Generative Latent Flow
Zhisheng Xiao, Qing Yan, Yali Amit
TL;DR
GLF addresses the challenge of producing high-quality samples with auto-encoder-based generative models by placing a normalizing flow on the latent space to map to Gaussian noise, enabling end-to-end single-stage training. It combines a deterministic encoder–decoder with a bijective latent-space transform, computed via affine coupling blocks, and trains with a joint reconstruction and NLL objective while employing a stop-gradient technique to maintain stable latent representations. Empirically, GLF achieves state-of-the-art AE-based sample quality across MNIST, Fashion-MNIST, CIFAR-10, and CelebA, with faster convergence than competing methods and competitive results relative to GANs. The work clarifies connections to VAEs with flow priors and highlights the practical benefits of the stop-gradient design for reliable, efficient density matching in latent space.
Abstract
In this work, we propose the Generative Latent Flow (GLF), an algorithm for generative modeling of the data distribution. GLF uses an Auto-encoder (AE) to learn latent representations of the data, and a normalizing flow to map the distribution of the latent variables to that of simple i.i.d noise. In contrast to some other Auto-encoder based generative models, which use various regularizers that encourage the encoded latent distribution to match the prior distribution, our model explicitly constructs a mapping between these two distributions, leading to better density matching while avoiding over regularizing the latent variables.

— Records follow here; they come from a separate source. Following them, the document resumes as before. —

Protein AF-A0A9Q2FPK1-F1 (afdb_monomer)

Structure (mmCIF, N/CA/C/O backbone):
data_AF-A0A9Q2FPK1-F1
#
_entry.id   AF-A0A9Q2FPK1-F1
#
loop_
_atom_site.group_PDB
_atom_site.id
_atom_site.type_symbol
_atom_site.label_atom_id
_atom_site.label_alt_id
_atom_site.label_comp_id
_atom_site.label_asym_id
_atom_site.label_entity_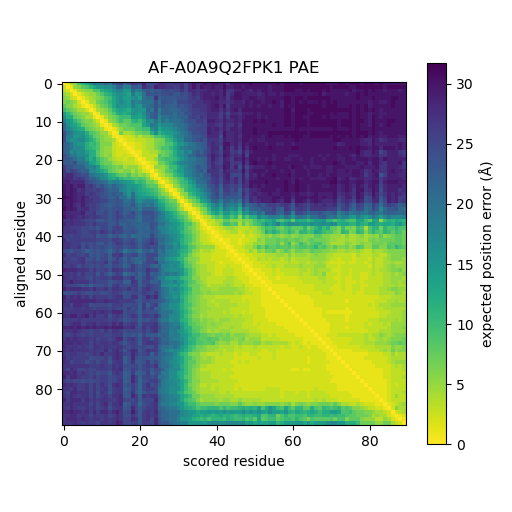id
_atom_site.label_seq_id
_atom_site.pdbx_PDB_ins_code
_atom_site.Cartn_x
_atom_site.Cartn_y
_atom_site.Cartn_z
_atom_site.occupancy
_atom_site.B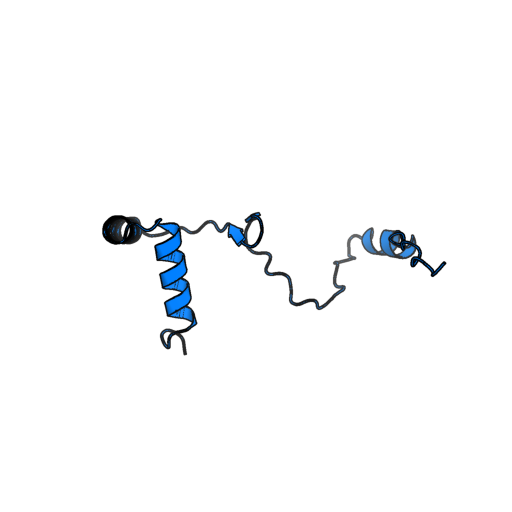_iso_or_equiv
_atom_site.auth_seq_id
_atom_site.auth_comp_id
_atom_site.auth_asym_id
_atom_site.auth_atom_id
_atom_site.pdbx_PDB_model_num
ATOM 1 N N . MET A 1 1 ? 54.328 7.705 -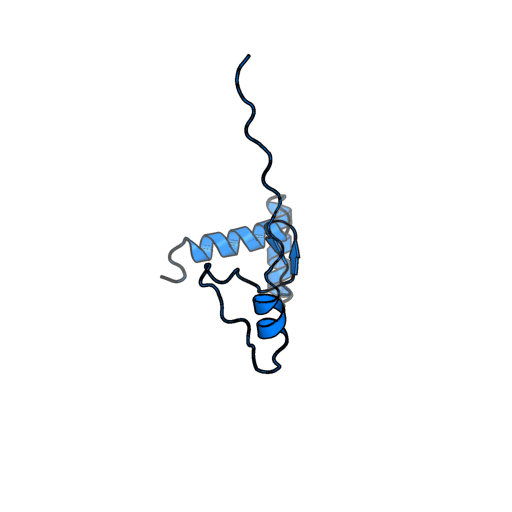6.164 1.00 49.84 1 MET A N 1
ATOM 2 C CA . MET A 1 1 ? 53.883 7.793 -7.572 1.00 49.84 1 MET A CA 1
ATOM 3 C C . MET A 1 1 ? 53.235 6.469 -7.955 1.00 49.84 1 MET A C 1
ATOM 5 O O . MET A 1 1 ? 53.964 5.496 -8.070 1.00 49.84 1 MET A O 1
ATOM 9 N N . ALA A 1 2 ? 51.903 6.403 -8.092 1.00 52.53 2 ALA A N 1
ATOM 10 C CA . ALA A 1 2 ? 51.218 5.251 -8.694 1.00 52.53 2 ALA A CA 1
ATOM 11 C C . ALA A 1 2 ? 49.814 5.627 -9.233 1.00 52.53 2 ALA A C 1
ATOM 13 O O . ALA A 1 2 ? 48.930 6.042 -8.493 1.00 52.53 2 ALA A O 1
ATOM 14 N N . ILE A 1 3 ? 49.725 5.514 -10.560 1.00 57.91 3 ILE A N 1
ATOM 15 C CA . ILE A 1 3 ? 48.644 5.446 -11.563 1.00 57.91 3 ILE A CA 1
ATOM 16 C C . ILE A 1 3 ? 47.176 5.527 -11.082 1.00 57.91 3 ILE A C 1
ATOM 18 O O . ILE A 1 3 ? 46.609 4.557 -10.586 1.00 57.91 3 ILE A O 1
ATOM 22 N N . LEU A 1 4 ? 46.511 6.648 -11.387 1.00 74.25 4 LEU A N 1
ATOM 23 C CA . LEU A 1 4 ? 45.047 6.763 -11.374 1.00 74.25 4 LEU A CA 1
ATOM 24 C C . LEU A 1 4 ? 44.476 6.338 -12.739 1.00 74.25 4 LEU A C 1
ATOM 26 O O . LEU A 1 4 ? 44.929 6.804 -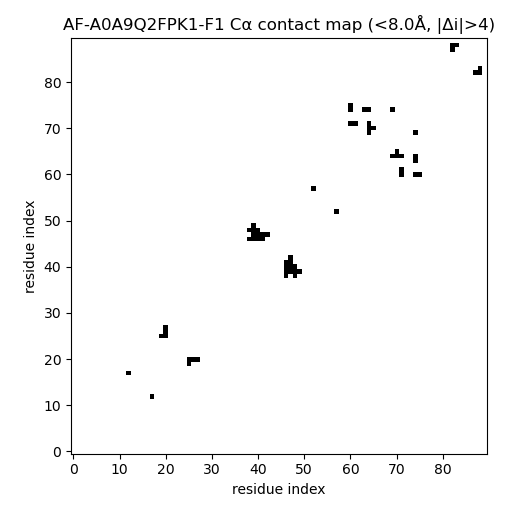13.788 1.00 74.25 4 LEU A O 1
ATOM 30 N N . LYS A 1 5 ? 43.478 5.446 -12.729 1.00 71.50 5 LYS A N 1
ATOM 31 C CA . LYS A 1 5 ? 42.786 4.954 -13.932 1.00 71.50 5 LYS A CA 1
ATOM 32 C C . LYS A 1 5 ? 42.025 6.106 -14.607 1.00 71.50 5 LYS A C 1
ATOM 34 O O . LYS A 1 5 ? 41.297 6.844 -13.949 1.00 71.50 5 LYS A O 1
ATOM 39 N N . ARG A 1 6 ? 42.200 6.262 -15.922 1.00 71.50 6 ARG A N 1
ATOM 40 C CA . ARG A 1 6 ? 41.580 7.332 -16.724 1.00 71.50 6 ARG A CA 1
ATOM 41 C C . ARG A 1 6 ? 40.042 7.192 -16.734 1.00 71.50 6 ARG A C 1
ATOM 43 O O . ARG A 1 6 ? 39.568 6.083 -16.981 1.00 71.50 6 ARG A O 1
ATOM 50 N N . PRO A 1 7 ? 39.263 8.270 -16.513 1.00 69.31 7 PRO A N 1
ATOM 51 C CA . PRO A 1 7 ? 37.803 8.216 -16.576 1.00 69.31 7 PRO A CA 1
ATOM 52 C C . PRO A 1 7 ? 37.330 7.947 -18.010 1.00 69.31 7 PRO A C 1
ATOM 54 O O . PRO A 1 7 ? 37.782 8.585 -18.963 1.00 69.31 7 PRO A O 1
ATOM 57 N N . GLN A 1 8 ? 36.428 6.980 -18.156 1.00 65.62 8 GLN A N 1
ATOM 58 C CA . GLN A 1 8 ? 35.869 6.546 -19.434 1.00 65.62 8 GLN A CA 1
ATOM 59 C C . GLN A 1 8 ? 34.656 7.430 -19.762 1.00 65.62 8 GLN A C 1
ATOM 61 O O . GLN A 1 8 ? 33.716 7.504 -18.972 1.00 65.62 8 GLN A O 1
ATOM 66 N N . ARG A 1 9 ? 34.683 8.148 -20.894 1.00 62.78 9 ARG A N 1
ATOM 67 C CA . ARG A 1 9 ? 33.502 8.880 -21.388 1.00 62.78 9 ARG A CA 1
ATOM 68 C C . ARG A 1 9 ? 32.471 7.875 -21.914 1.00 62.78 9 ARG A C 1
ATOM 70 O O . ARG A 1 9 ? 32.889 6.914 -22.561 1.00 62.78 9 ARG A O 1
ATOM 77 N N . PRO A 1 10 ? 31.164 8.090 -21.685 1.00 60.00 10 PRO A N 1
ATOM 78 C CA . PRO A 1 10 ? 30.139 7.296 -22.345 1.00 60.00 10 PRO A CA 1
ATOM 79 C C . PRO A 1 10 ? 30.253 7.508 -23.857 1.00 60.00 10 PRO A C 1
ATOM 81 O O . PRO A 1 10 ? 30.283 8.647 -24.331 1.00 60.00 10 PRO A O 1
ATOM 84 N N . THR A 1 11 ? 30.378 6.412 -24.599 1.00 66.81 11 THR A N 1
ATOM 85 C CA . THR A 1 11 ? 30.344 6.422 -26.061 1.00 66.81 11 THR A CA 1
ATOM 86 C C . THR A 1 11 ? 28.947 6.879 -26.490 1.00 66.81 11 THR A C 1
ATOM 88 O O . THR A 1 11 ? 27.970 6.298 -26.011 1.00 66.81 11 THR A O 1
ATOM 91 N N . PRO A 1 12 ? 28.810 7.925 -27.323 1.00 65.25 12 PRO A N 1
ATOM 92 C CA . PRO A 1 12 ? 27.510 8.269 -27.887 1.00 65.25 12 PRO A CA 1
ATOM 93 C C . PRO A 1 12 ? 26.999 7.097 -28.747 1.00 65.25 12 PRO A C 1
ATOM 95 O O . PRO A 1 12 ? 27.829 6.382 -29.316 1.00 65.25 12 PRO A O 1
ATOM 98 N N . PRO A 1 13 ? 25.672 6.882 -28.832 1.00 64.38 13 PRO A N 1
ATOM 99 C CA . PRO A 1 13 ? 25.111 5.859 -29.714 1.00 64.38 13 PRO A CA 1
ATOM 100 C C . PRO A 1 13 ? 25.603 6.100 -31.142 1.00 64.38 13 PRO A C 1
ATOM 102 O O . PRO A 1 13 ? 25.765 7.256 -31.555 1.00 64.38 13 PRO A O 1
ATOM 105 N N . SER A 1 14 ? 25.904 5.024 -31.869 1.00 73.31 14 SER A N 1
ATOM 106 C CA . SER A 1 14 ? 26.406 5.167 -33.228 1.00 73.31 14 SER A CA 1
ATOM 107 C C . SER A 1 14 ? 25.305 5.719 -34.136 1.00 73.31 14 SER A C 1
ATOM 109 O O . SER A 1 14 ? 24.109 5.636 -33.845 1.00 73.31 14 SER A O 1
ATOM 111 N N . VAL A 1 15 ? 25.705 6.344 -35.243 1.00 69.81 15 VAL A N 1
ATOM 112 C CA . VAL A 1 15 ? 24.758 6.945 -36.196 1.00 69.81 15 VAL A CA 1
ATOM 113 C C . VAL A 1 15 ? 23.837 5.869 -36.790 1.00 69.81 15 VAL A C 1
ATOM 115 O O . VAL A 1 15 ? 22.693 6.157 -37.137 1.00 69.81 15 VAL A O 1
ATOM 118 N N . GLU A 1 16 ? 24.309 4.619 -36.835 1.00 70.56 16 GLU A N 1
ATOM 119 C CA . GLU A 1 16 ? 23.523 3.458 -37.251 1.00 70.56 16 GLU A CA 1
ATOM 120 C C . GLU A 1 16 ? 22.363 3.163 -36.283 1.00 70.56 16 GLU A C 1
ATOM 122 O O . GLU A 1 16 ? 21.237 2.961 -36.735 1.00 70.56 16 GLU A O 1
ATOM 127 N N . ASP A 1 17 ? 22.593 3.225 -34.966 1.00 66.00 17 ASP A N 1
ATOM 128 C CA . ASP A 1 17 ? 21.553 3.002 -33.948 1.00 66.00 17 ASP A CA 1
ATOM 129 C C . ASP A 1 17 ? 20.445 4.065 -34.024 1.00 66.00 17 ASP A C 1
ATOM 131 O O . ASP A 1 17 ? 19.256 3.764 -33.895 1.00 66.00 17 ASP A O 1
ATOM 135 N N . ALA A 1 18 ? 20.825 5.320 -34.287 1.00 71.12 18 ALA A N 1
ATOM 136 C CA . ALA A 1 18 ? 19.882 6.424 -34.466 1.00 71.12 18 ALA A CA 1
ATOM 137 C C . ALA A 1 18 ? 19.055 6.290 -35.758 1.00 71.12 18 ALA A C 1
ATOM 139 O O . ALA A 1 18 ? 17.896 6.703 -35.791 1.00 71.12 18 ALA A O 1
ATOM 140 N N . PHE A 1 19 ? 19.634 5.703 -36.810 1.00 69.00 19 PHE A N 1
ATOM 141 C CA . PHE A 1 19 ? 18.944 5.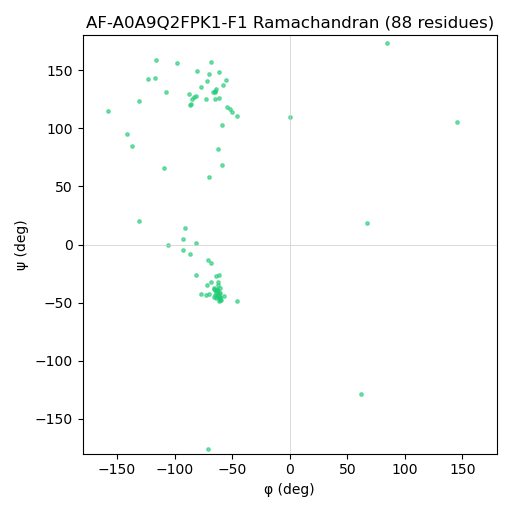441 -38.073 1.00 69.00 19 PHE A CA 1
ATOM 142 C C . PHE A 1 19 ? 17.936 4.291 -37.941 1.00 69.00 19 PHE A C 1
ATOM 144 O O . PHE A 1 19 ? 16.798 4.422 -38.388 1.00 69.00 19 PHE A O 1
ATOM 151 N N . ILE A 1 20 ? 18.315 3.199 -37.267 1.00 70.94 20 ILE A N 1
ATOM 152 C CA . ILE A 1 20 ? 17.438 2.041 -37.027 1.00 70.94 20 ILE A CA 1
ATOM 153 C C . ILE A 1 20 ? 16.248 2.428 -36.128 1.00 70.94 20 ILE A C 1
ATOM 155 O O . ILE A 1 20 ? 15.118 2.028 -36.401 1.00 70.94 20 ILE A O 1
ATOM 159 N N . ALA A 1 21 ? 16.465 3.268 -35.108 1.00 66.81 21 ALA A N 1
ATOM 160 C CA . ALA A 1 21 ? 15.405 3.764 -34.220 1.00 66.81 21 ALA A CA 1
ATOM 161 C C . ALA A 1 21 ? 14.440 4.779 -34.874 1.00 6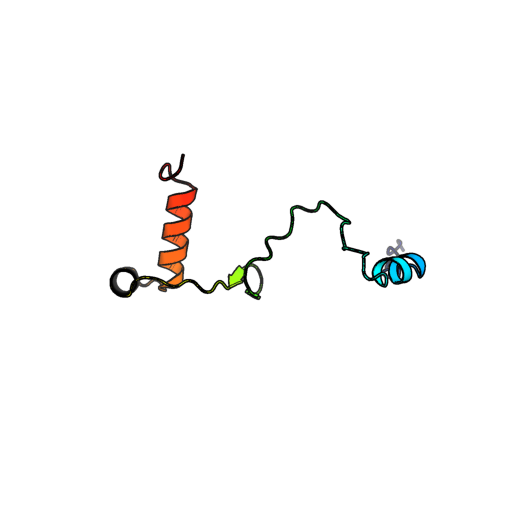6.81 21 ALA A C 1
ATOM 163 O O . ALA A 1 21 ? 13.400 5.095 -34.297 1.00 66.81 21 ALA A O 1
ATOM 164 N N . GLY A 1 22 ? 14.781 5.317 -36.050 1.00 67.06 22 GLY A N 1
ATOM 165 C CA . GLY A 1 22 ? 13.947 6.264 -36.796 1.00 67.06 22 GLY A CA 1
ATOM 166 C C . GLY A 1 22 ? 12.914 5.609 -37.719 1.00 67.06 22 GLY A C 1
ATOM 167 O O . GLY A 1 22 ? 12.074 6.314 -38.282 1.00 67.06 22 GLY A O 1
ATOM 168 N N . ALA A 1 23 ? 12.968 4.286 -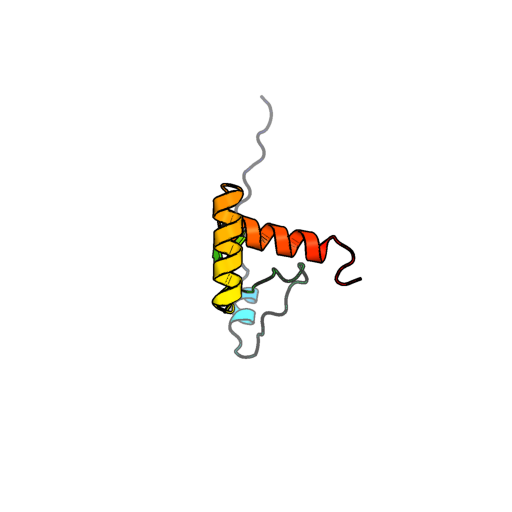37.894 1.00 73.56 23 ALA A N 1
ATOM 169 C CA . ALA A 1 23 ? 12.047 3.558 -38.757 1.00 73.56 23 ALA A CA 1
ATOM 170 C C . ALA A 1 23 ? 10.668 3.378 -38.077 1.00 73.56 23 ALA A C 1
ATOM 172 O O . ALA A 1 23 ? 10.607 3.018 -36.900 1.00 73.56 23 ALA A O 1
ATOM 173 N N . PRO A 1 24 ? 9.544 3.602 -38.786 1.00 64.31 24 PRO A N 1
ATOM 174 C CA . PRO A 1 24 ? 8.192 3.540 -38.211 1.00 64.31 24 PRO A CA 1
ATOM 175 C C . PRO A 1 24 ? 7.753 2.123 -37.789 1.00 64.31 24 PRO A C 1
ATOM 177 O O . PRO A 1 24 ? 6.796 1.974 -37.034 1.00 64.31 24 PRO A O 1
ATOM 180 N N . ASP A 1 25 ? 8.451 1.095 -38.264 1.00 64.12 25 ASP A N 1
ATOM 181 C CA . ASP A 1 25 ? 8.327 -0.325 -37.922 1.00 64.12 25 ASP A CA 1
ATOM 182 C C . ASP A 1 25 ? 9.475 -0.828 -37.027 1.00 64.12 25 ASP A C 1
ATOM 184 O O . ASP A 1 25 ? 9.468 -1.989 -36.611 1.00 64.12 25 ASP A O 1
ATOM 188 N N . GLY A 1 26 ? 10.425 0.051 -36.683 1.00 56.00 26 GLY A N 1
ATOM 189 C CA . GLY A 1 26 ? 11.517 -0.166 -35.737 1.00 56.00 26 GLY A CA 1
ATOM 190 C C . GLY A 1 26 ? 11.002 -0.250 -34.304 1.00 56.00 26 GLY A C 1
ATOM 191 O O . GLY A 1 26 ? 11.377 0.535 -33.434 1.00 56.00 26 GLY A O 1
ATOM 192 N N . GLY A 1 27 ? 10.100 -1.198 -34.054 1.00 54.75 27 GLY A N 1
ATOM 193 C CA . GLY A 1 27 ? 9.740 -1.628 -32.719 1.00 54.75 27 GLY A CA 1
ATOM 194 C C . GLY A 1 27 ? 11.025 -1.966 -31.982 1.00 54.75 27 GLY A C 1
ATOM 195 O O . GLY A 1 27 ? 11.765 -2.860 -32.388 1.00 54.75 27 GLY A O 1
ATOM 196 N N . ILE A 1 28 ? 11.293 -1.207 -30.923 1.00 52.25 28 ILE A N 1
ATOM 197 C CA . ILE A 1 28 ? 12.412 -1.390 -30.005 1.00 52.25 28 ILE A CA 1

We compare our model with several related techniques, and show that it has many relative advantages including fast convergence, single stage training and minimal reconstruction trade-off. We also study the relationship between our model and its stochastic counterpart, and show that our model can be viewed as a vanishing noise limit of VAEs with flow prior. Quantitatively, under standardized evaluations, our method achieves state-of-the-art sample quality among AE based models on commonly used datasets, and is competitive with GANs' benchmarks.